§ **Records for this task**
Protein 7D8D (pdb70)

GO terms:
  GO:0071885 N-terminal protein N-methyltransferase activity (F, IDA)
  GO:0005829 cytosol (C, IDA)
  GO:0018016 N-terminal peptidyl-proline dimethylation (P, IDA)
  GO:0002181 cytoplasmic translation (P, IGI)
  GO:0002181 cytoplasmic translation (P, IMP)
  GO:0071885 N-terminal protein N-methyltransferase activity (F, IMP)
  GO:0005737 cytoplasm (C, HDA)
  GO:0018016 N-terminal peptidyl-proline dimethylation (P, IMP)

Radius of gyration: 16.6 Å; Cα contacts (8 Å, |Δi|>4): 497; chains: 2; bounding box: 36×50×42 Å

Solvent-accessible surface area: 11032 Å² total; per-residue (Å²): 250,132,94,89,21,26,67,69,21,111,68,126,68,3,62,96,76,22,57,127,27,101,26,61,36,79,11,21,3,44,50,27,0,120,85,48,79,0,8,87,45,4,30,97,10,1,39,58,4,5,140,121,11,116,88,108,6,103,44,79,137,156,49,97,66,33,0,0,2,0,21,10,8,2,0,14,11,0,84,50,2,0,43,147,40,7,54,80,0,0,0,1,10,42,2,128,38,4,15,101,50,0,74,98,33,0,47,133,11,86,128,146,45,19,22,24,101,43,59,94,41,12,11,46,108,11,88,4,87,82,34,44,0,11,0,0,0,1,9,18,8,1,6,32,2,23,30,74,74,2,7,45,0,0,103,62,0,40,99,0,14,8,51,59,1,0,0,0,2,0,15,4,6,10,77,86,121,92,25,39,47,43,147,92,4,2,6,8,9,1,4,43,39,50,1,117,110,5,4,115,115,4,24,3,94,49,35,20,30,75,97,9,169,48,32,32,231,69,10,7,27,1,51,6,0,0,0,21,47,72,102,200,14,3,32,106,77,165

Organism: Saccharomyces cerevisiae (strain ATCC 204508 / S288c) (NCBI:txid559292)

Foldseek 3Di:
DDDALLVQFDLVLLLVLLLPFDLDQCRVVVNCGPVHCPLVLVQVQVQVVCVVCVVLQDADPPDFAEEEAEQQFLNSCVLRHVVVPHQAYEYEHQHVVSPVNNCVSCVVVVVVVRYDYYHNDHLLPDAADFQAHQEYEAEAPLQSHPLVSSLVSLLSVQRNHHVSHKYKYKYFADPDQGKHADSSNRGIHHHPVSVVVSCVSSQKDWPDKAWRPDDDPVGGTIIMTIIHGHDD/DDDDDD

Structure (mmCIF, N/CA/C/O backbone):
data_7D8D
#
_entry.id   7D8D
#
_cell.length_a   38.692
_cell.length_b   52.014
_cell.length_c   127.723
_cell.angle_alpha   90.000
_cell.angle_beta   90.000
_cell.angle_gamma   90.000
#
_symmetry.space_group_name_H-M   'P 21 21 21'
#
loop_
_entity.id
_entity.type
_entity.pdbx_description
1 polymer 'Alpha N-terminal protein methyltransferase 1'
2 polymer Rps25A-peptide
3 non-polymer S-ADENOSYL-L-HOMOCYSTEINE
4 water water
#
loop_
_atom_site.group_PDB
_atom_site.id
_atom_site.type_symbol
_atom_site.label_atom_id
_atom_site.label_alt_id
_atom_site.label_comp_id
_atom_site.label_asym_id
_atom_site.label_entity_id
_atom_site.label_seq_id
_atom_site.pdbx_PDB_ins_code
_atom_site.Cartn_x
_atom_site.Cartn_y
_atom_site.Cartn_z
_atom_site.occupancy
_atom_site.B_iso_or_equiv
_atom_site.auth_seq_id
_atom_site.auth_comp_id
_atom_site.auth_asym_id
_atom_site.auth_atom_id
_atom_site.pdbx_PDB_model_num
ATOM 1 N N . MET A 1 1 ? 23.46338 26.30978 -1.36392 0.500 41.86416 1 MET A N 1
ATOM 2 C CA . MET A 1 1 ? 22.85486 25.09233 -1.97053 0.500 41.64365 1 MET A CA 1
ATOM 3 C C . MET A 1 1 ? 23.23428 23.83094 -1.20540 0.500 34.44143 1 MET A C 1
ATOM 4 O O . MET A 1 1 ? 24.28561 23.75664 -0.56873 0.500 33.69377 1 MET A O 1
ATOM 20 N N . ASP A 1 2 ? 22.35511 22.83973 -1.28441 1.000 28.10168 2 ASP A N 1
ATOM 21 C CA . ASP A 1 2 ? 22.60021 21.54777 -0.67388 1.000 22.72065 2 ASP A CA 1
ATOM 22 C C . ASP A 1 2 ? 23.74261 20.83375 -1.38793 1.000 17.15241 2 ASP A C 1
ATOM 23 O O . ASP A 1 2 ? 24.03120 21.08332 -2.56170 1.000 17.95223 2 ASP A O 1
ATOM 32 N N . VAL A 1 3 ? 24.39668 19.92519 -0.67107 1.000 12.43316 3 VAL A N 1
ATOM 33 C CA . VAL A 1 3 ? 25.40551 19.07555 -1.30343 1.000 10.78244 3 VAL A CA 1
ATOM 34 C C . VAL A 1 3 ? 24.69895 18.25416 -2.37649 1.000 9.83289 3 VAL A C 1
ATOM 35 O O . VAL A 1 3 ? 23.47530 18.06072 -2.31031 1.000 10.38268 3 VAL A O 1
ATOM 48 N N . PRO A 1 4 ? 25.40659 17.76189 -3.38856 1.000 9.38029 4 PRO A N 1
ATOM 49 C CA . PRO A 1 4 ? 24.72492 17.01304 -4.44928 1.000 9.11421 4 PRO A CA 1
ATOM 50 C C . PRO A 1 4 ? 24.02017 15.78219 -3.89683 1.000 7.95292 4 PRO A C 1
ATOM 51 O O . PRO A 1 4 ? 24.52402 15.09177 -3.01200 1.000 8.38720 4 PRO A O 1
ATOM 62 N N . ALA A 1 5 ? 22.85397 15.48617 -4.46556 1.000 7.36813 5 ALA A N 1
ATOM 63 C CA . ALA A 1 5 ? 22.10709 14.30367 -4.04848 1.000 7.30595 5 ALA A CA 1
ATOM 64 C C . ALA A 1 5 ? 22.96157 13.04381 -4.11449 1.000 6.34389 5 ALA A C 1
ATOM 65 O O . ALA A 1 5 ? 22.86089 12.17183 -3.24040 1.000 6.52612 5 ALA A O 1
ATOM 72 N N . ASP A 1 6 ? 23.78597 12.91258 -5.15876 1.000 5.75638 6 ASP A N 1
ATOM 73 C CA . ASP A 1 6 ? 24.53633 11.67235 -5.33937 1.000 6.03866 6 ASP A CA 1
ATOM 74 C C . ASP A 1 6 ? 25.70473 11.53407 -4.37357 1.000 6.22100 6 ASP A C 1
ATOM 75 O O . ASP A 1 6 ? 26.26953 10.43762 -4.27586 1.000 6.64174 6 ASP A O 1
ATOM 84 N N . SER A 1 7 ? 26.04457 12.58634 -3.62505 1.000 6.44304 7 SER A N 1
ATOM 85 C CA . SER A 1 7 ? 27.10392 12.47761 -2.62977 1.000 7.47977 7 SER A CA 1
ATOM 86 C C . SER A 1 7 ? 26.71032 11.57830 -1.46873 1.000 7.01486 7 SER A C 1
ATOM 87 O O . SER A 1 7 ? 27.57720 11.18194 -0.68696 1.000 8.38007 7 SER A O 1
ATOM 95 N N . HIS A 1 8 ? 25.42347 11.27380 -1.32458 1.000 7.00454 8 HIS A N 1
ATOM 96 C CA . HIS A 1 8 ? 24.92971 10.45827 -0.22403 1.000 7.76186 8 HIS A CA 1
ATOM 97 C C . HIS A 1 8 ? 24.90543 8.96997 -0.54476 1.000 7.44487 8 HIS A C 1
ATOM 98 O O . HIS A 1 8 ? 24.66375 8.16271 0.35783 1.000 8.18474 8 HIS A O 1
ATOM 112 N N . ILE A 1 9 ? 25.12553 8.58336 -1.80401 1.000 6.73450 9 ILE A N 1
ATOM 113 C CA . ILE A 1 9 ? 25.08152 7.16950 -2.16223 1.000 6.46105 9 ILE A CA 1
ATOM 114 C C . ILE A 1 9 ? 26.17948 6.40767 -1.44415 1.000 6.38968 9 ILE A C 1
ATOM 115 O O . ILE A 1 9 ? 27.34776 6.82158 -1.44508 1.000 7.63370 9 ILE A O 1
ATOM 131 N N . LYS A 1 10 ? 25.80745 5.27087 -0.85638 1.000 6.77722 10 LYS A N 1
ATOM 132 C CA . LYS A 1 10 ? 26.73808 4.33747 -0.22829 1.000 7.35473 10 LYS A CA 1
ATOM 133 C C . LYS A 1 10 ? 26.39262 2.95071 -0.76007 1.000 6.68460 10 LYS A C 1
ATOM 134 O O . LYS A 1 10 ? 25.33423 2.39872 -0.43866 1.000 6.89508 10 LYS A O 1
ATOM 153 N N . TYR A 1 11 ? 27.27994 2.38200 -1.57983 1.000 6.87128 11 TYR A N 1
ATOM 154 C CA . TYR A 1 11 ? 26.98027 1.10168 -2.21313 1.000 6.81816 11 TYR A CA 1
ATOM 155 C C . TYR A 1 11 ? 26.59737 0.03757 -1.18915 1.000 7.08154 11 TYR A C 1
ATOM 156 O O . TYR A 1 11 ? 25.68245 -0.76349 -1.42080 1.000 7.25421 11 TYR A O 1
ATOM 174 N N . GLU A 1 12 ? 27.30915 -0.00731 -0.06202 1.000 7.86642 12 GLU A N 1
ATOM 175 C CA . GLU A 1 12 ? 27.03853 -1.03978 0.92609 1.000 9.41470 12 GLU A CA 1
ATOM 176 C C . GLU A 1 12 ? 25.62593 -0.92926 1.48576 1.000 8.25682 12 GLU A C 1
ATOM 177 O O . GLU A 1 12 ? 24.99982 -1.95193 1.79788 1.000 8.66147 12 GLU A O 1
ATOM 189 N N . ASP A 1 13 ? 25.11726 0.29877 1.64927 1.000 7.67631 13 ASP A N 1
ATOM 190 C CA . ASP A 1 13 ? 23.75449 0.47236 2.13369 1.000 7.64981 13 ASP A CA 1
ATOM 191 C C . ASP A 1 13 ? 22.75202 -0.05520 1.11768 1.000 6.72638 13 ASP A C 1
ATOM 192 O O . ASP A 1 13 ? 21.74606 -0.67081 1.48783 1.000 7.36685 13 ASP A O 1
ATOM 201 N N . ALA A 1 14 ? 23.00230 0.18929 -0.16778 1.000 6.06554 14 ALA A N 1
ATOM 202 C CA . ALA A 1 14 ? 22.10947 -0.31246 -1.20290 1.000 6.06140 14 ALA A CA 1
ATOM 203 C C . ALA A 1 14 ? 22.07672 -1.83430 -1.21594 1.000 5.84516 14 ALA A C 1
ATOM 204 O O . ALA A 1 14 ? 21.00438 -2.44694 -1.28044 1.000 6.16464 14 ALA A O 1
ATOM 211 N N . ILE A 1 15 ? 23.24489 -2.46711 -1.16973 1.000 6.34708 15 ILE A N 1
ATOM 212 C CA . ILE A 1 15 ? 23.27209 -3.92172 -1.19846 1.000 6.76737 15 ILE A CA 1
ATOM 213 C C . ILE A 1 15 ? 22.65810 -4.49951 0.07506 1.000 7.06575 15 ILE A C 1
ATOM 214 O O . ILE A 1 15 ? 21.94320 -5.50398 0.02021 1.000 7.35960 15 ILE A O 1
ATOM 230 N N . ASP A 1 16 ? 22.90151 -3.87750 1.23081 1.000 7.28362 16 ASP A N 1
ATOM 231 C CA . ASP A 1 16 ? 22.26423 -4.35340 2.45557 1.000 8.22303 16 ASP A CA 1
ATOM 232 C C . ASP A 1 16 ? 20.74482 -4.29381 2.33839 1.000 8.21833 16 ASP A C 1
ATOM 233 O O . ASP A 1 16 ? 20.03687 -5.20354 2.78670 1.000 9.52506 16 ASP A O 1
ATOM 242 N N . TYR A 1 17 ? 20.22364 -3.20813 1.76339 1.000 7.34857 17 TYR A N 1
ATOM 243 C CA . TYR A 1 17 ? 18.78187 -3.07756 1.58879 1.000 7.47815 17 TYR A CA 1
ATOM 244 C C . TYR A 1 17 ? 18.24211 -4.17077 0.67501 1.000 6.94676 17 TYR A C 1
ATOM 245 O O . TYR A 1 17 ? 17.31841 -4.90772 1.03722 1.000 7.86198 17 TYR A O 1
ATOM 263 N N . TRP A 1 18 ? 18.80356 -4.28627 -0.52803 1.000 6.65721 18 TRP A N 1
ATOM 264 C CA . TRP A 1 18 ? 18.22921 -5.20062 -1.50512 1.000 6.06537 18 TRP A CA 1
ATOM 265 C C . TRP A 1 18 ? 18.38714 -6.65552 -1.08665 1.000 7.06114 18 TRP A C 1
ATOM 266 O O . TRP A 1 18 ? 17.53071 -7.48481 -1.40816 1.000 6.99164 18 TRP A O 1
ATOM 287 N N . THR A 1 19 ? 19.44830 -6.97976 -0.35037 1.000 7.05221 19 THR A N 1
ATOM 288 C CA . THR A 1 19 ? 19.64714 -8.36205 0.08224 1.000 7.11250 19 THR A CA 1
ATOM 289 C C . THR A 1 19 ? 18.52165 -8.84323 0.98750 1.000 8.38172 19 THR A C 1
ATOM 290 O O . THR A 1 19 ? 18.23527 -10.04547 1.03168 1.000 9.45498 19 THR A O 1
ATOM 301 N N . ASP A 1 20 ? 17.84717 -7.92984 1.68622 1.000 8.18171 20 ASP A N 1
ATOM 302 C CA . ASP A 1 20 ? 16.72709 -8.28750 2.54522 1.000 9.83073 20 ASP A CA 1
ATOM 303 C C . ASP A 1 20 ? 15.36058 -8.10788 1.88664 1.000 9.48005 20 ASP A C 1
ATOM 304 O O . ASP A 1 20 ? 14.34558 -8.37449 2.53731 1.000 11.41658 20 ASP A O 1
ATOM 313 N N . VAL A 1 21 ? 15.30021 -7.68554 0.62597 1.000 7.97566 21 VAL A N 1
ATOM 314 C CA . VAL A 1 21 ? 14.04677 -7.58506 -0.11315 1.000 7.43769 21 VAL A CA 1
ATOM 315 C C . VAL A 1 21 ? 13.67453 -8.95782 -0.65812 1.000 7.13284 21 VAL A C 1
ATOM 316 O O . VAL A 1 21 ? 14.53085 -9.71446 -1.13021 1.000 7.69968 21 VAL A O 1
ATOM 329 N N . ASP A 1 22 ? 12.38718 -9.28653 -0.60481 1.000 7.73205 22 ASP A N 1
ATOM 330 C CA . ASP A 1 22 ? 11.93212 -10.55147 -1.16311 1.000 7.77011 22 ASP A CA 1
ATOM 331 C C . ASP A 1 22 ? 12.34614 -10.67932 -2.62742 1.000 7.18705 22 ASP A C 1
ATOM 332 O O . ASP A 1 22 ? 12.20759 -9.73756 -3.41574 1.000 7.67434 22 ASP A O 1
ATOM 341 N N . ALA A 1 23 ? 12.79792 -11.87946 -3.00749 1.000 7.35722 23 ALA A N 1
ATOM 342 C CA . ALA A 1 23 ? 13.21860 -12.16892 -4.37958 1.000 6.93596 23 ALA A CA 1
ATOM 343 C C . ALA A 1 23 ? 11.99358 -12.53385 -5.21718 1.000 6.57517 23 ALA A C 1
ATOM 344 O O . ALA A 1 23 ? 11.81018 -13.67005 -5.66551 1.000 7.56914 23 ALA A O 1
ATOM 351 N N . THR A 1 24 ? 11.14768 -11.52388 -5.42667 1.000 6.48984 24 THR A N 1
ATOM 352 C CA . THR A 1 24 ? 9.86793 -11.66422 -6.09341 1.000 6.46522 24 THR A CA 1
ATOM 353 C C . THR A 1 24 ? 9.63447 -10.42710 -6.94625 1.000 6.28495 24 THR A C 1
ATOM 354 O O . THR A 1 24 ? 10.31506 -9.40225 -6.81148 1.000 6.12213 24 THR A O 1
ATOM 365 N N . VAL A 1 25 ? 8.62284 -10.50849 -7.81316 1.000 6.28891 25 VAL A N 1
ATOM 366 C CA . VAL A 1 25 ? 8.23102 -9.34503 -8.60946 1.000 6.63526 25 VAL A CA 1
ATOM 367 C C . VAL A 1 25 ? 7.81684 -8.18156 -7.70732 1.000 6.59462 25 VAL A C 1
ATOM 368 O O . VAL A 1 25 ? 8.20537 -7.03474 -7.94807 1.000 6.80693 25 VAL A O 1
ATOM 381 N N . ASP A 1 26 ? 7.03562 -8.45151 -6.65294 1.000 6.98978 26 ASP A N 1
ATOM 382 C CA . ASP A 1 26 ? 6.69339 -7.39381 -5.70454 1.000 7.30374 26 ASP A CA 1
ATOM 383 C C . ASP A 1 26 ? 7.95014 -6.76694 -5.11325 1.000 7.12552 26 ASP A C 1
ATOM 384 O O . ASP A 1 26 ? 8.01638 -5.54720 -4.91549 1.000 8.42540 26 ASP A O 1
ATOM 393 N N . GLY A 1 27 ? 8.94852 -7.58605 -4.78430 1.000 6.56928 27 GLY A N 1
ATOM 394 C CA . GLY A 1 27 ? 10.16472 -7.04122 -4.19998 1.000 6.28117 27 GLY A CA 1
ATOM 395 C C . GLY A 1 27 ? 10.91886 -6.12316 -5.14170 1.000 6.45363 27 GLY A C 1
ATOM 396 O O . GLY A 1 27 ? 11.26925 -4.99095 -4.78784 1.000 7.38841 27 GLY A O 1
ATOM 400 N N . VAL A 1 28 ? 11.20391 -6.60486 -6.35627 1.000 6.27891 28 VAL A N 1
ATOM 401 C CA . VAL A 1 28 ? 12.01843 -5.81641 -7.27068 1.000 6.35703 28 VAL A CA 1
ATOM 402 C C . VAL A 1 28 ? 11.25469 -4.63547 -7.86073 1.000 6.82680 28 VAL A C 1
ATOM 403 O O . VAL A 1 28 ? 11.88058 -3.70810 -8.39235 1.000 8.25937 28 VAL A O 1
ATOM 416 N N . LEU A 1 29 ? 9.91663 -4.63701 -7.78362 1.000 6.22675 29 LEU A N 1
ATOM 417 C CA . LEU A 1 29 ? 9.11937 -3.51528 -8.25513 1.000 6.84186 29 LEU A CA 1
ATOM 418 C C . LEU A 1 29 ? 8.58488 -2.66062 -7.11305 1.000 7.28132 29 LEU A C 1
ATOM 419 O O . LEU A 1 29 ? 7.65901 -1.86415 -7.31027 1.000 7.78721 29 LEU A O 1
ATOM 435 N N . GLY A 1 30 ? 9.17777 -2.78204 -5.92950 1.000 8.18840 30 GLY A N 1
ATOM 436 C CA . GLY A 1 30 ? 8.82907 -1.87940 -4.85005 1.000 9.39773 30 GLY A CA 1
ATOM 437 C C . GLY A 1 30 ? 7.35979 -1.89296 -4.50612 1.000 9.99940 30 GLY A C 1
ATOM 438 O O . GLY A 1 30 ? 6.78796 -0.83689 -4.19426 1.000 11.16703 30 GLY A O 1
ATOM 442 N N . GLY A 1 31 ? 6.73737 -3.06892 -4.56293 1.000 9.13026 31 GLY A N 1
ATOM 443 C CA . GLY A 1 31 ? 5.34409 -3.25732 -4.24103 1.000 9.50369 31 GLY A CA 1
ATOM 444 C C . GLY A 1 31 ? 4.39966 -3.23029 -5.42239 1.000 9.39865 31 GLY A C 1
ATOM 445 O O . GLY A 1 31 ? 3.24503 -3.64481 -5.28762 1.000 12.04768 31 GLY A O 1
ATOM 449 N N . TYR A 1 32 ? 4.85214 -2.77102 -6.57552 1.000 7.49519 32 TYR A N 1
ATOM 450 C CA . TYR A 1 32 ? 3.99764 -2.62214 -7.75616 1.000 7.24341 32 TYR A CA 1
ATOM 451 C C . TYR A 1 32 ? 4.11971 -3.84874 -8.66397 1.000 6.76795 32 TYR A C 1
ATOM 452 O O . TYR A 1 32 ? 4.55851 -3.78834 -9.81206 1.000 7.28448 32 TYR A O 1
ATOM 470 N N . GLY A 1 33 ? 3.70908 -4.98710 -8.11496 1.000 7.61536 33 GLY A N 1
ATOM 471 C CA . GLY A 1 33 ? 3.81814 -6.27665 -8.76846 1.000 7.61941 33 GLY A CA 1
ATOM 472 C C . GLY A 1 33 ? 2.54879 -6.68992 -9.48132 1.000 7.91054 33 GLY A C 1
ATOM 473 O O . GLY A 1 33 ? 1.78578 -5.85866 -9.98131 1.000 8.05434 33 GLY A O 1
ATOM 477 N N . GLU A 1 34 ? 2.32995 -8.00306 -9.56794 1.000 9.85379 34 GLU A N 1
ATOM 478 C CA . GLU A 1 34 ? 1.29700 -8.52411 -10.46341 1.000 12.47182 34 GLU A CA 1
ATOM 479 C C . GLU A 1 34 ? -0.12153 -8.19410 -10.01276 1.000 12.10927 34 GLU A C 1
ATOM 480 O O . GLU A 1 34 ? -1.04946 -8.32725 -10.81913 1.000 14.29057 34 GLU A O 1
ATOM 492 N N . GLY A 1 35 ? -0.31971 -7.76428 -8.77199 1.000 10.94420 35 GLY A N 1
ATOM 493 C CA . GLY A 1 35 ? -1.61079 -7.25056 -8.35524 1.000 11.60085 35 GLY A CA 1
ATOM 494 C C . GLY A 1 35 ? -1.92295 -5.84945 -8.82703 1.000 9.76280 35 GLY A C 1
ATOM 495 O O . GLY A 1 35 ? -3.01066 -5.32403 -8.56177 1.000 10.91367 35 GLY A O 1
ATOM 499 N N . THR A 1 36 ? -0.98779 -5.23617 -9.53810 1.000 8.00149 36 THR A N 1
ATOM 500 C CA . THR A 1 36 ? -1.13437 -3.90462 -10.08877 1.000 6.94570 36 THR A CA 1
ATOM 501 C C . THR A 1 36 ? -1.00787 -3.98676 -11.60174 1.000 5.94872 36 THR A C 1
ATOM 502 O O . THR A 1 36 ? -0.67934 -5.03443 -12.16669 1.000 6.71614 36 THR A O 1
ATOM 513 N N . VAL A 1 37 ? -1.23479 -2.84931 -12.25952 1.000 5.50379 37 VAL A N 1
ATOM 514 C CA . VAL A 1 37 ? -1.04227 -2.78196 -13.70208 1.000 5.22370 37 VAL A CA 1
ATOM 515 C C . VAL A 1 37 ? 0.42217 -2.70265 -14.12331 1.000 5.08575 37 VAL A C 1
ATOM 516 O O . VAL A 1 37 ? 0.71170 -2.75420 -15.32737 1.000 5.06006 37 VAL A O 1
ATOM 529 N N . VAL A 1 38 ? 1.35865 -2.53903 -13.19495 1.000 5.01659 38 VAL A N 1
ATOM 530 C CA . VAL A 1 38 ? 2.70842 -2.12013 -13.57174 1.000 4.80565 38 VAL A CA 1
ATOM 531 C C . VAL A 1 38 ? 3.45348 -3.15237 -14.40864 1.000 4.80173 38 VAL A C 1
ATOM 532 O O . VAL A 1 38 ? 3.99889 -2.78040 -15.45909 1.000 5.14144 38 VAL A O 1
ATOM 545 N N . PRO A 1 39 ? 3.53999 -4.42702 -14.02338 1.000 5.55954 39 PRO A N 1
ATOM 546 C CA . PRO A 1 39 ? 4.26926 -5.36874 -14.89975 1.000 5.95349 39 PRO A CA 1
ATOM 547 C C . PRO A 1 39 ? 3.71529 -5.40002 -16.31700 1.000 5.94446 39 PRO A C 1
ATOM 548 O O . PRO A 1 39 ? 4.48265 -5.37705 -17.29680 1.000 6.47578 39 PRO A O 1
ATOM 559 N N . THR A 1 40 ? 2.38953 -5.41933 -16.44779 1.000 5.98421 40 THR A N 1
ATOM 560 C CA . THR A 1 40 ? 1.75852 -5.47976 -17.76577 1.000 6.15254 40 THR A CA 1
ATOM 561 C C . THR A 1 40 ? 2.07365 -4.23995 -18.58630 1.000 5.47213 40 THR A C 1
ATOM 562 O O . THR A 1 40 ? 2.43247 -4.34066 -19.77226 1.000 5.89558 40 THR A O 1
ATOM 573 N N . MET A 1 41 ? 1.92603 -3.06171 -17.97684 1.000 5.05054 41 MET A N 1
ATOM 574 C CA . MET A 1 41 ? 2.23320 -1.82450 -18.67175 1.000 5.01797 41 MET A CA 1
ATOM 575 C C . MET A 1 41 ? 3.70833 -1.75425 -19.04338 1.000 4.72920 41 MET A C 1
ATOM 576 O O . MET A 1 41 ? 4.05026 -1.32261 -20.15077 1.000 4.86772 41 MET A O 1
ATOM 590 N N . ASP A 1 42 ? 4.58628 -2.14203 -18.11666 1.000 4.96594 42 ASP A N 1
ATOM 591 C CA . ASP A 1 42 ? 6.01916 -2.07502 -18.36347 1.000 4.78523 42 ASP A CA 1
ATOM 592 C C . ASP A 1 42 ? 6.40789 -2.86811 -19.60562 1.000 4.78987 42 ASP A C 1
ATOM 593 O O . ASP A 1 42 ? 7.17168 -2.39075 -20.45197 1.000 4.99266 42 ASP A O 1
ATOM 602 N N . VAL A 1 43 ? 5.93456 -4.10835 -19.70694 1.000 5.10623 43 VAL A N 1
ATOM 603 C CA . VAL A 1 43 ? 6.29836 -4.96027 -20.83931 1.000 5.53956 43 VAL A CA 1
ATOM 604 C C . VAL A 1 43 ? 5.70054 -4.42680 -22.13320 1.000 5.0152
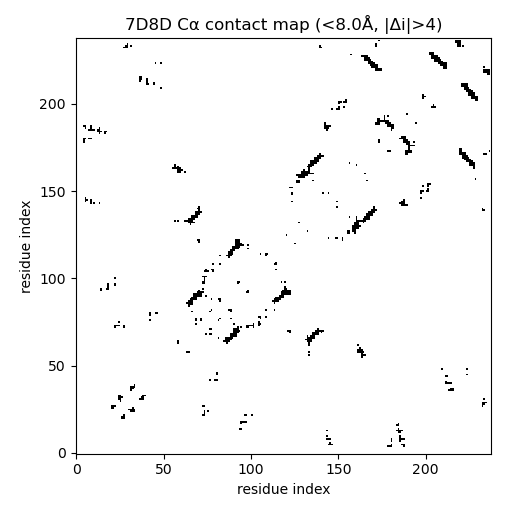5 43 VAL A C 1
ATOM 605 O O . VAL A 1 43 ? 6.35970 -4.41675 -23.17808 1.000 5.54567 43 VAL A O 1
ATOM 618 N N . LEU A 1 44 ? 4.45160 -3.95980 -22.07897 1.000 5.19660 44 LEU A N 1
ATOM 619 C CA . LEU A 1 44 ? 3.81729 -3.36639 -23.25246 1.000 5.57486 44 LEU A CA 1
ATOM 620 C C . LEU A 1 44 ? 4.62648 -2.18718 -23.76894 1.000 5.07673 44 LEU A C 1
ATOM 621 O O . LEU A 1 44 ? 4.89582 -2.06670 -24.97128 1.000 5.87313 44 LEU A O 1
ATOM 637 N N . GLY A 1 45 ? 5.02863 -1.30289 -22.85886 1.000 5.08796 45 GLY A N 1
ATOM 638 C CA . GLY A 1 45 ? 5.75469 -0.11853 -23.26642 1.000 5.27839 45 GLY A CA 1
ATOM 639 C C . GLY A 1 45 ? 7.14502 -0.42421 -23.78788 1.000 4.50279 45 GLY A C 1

§ **Exercise details**
Give back, word for word, only the lines above from the line holding "ATOM 435 N N" to the line holding "ATOM 452 O O", both included.

§ **Written reply**
ATOM 435 N N . GLY A 1 30 ? 9.17777 -2.78204 -5.92950 1.000 8.18840 30 GLY A N 1
ATOM 436 C CA . GLY A 1 30 ? 8.82907 -1.87940 -4.85005 1.000 9.39773 30 GLY A CA 1
ATOM 437 C C . GLY A 1 30 ? 7.35979 -1.89296 -4.50612 1.000 9.99940 30 GLY A C 1
ATOM 438 O O . GLY A 1 30 ? 6.78796 -0.83689 -4.19426 1.000 11.16703 30 GLY A O 1
ATOM 442 N N . GLY A 1 31 ? 6.73737 -3.06892 -4.56293 1.000 9.13026 31 GLY A N 1
ATOM 443 C CA . GLY A 1 31 ? 5.34409 -3.25732 -4.24103 1.000 9.50369 31 GLY A CA 1
ATOM 444 C C . GLY A 1 31 ? 4.39966 -3.23029 -5.42239 1.000 9.39865 31 GLY A C 1
ATOM 445 O O . GLY A 1 31 ? 3.24503 -3.64481 -5.28762 1.000 12.04768 31 GLY A O 1
ATOM 449 N N . TYR A 1 32 ? 4.85214 -2.77102 -6.57552 1.000 7.49519 32 TYR A N 1
ATOM 450 C CA . TYR A 1 32 ? 3.99764 -2.62214 -7.75616 1.000 7.24341 32 TYR A CA 1
ATOM 451 C C . TYR A 1 32 ? 4.11971 -3.84874 -8.66397 1.000 6.76795 32 TYR A C 1
ATOM 452 O O . TYR A 1 32 ? 4.55851 -3.78834 -9.81206 1.000 7.28448 32 TYR A O 1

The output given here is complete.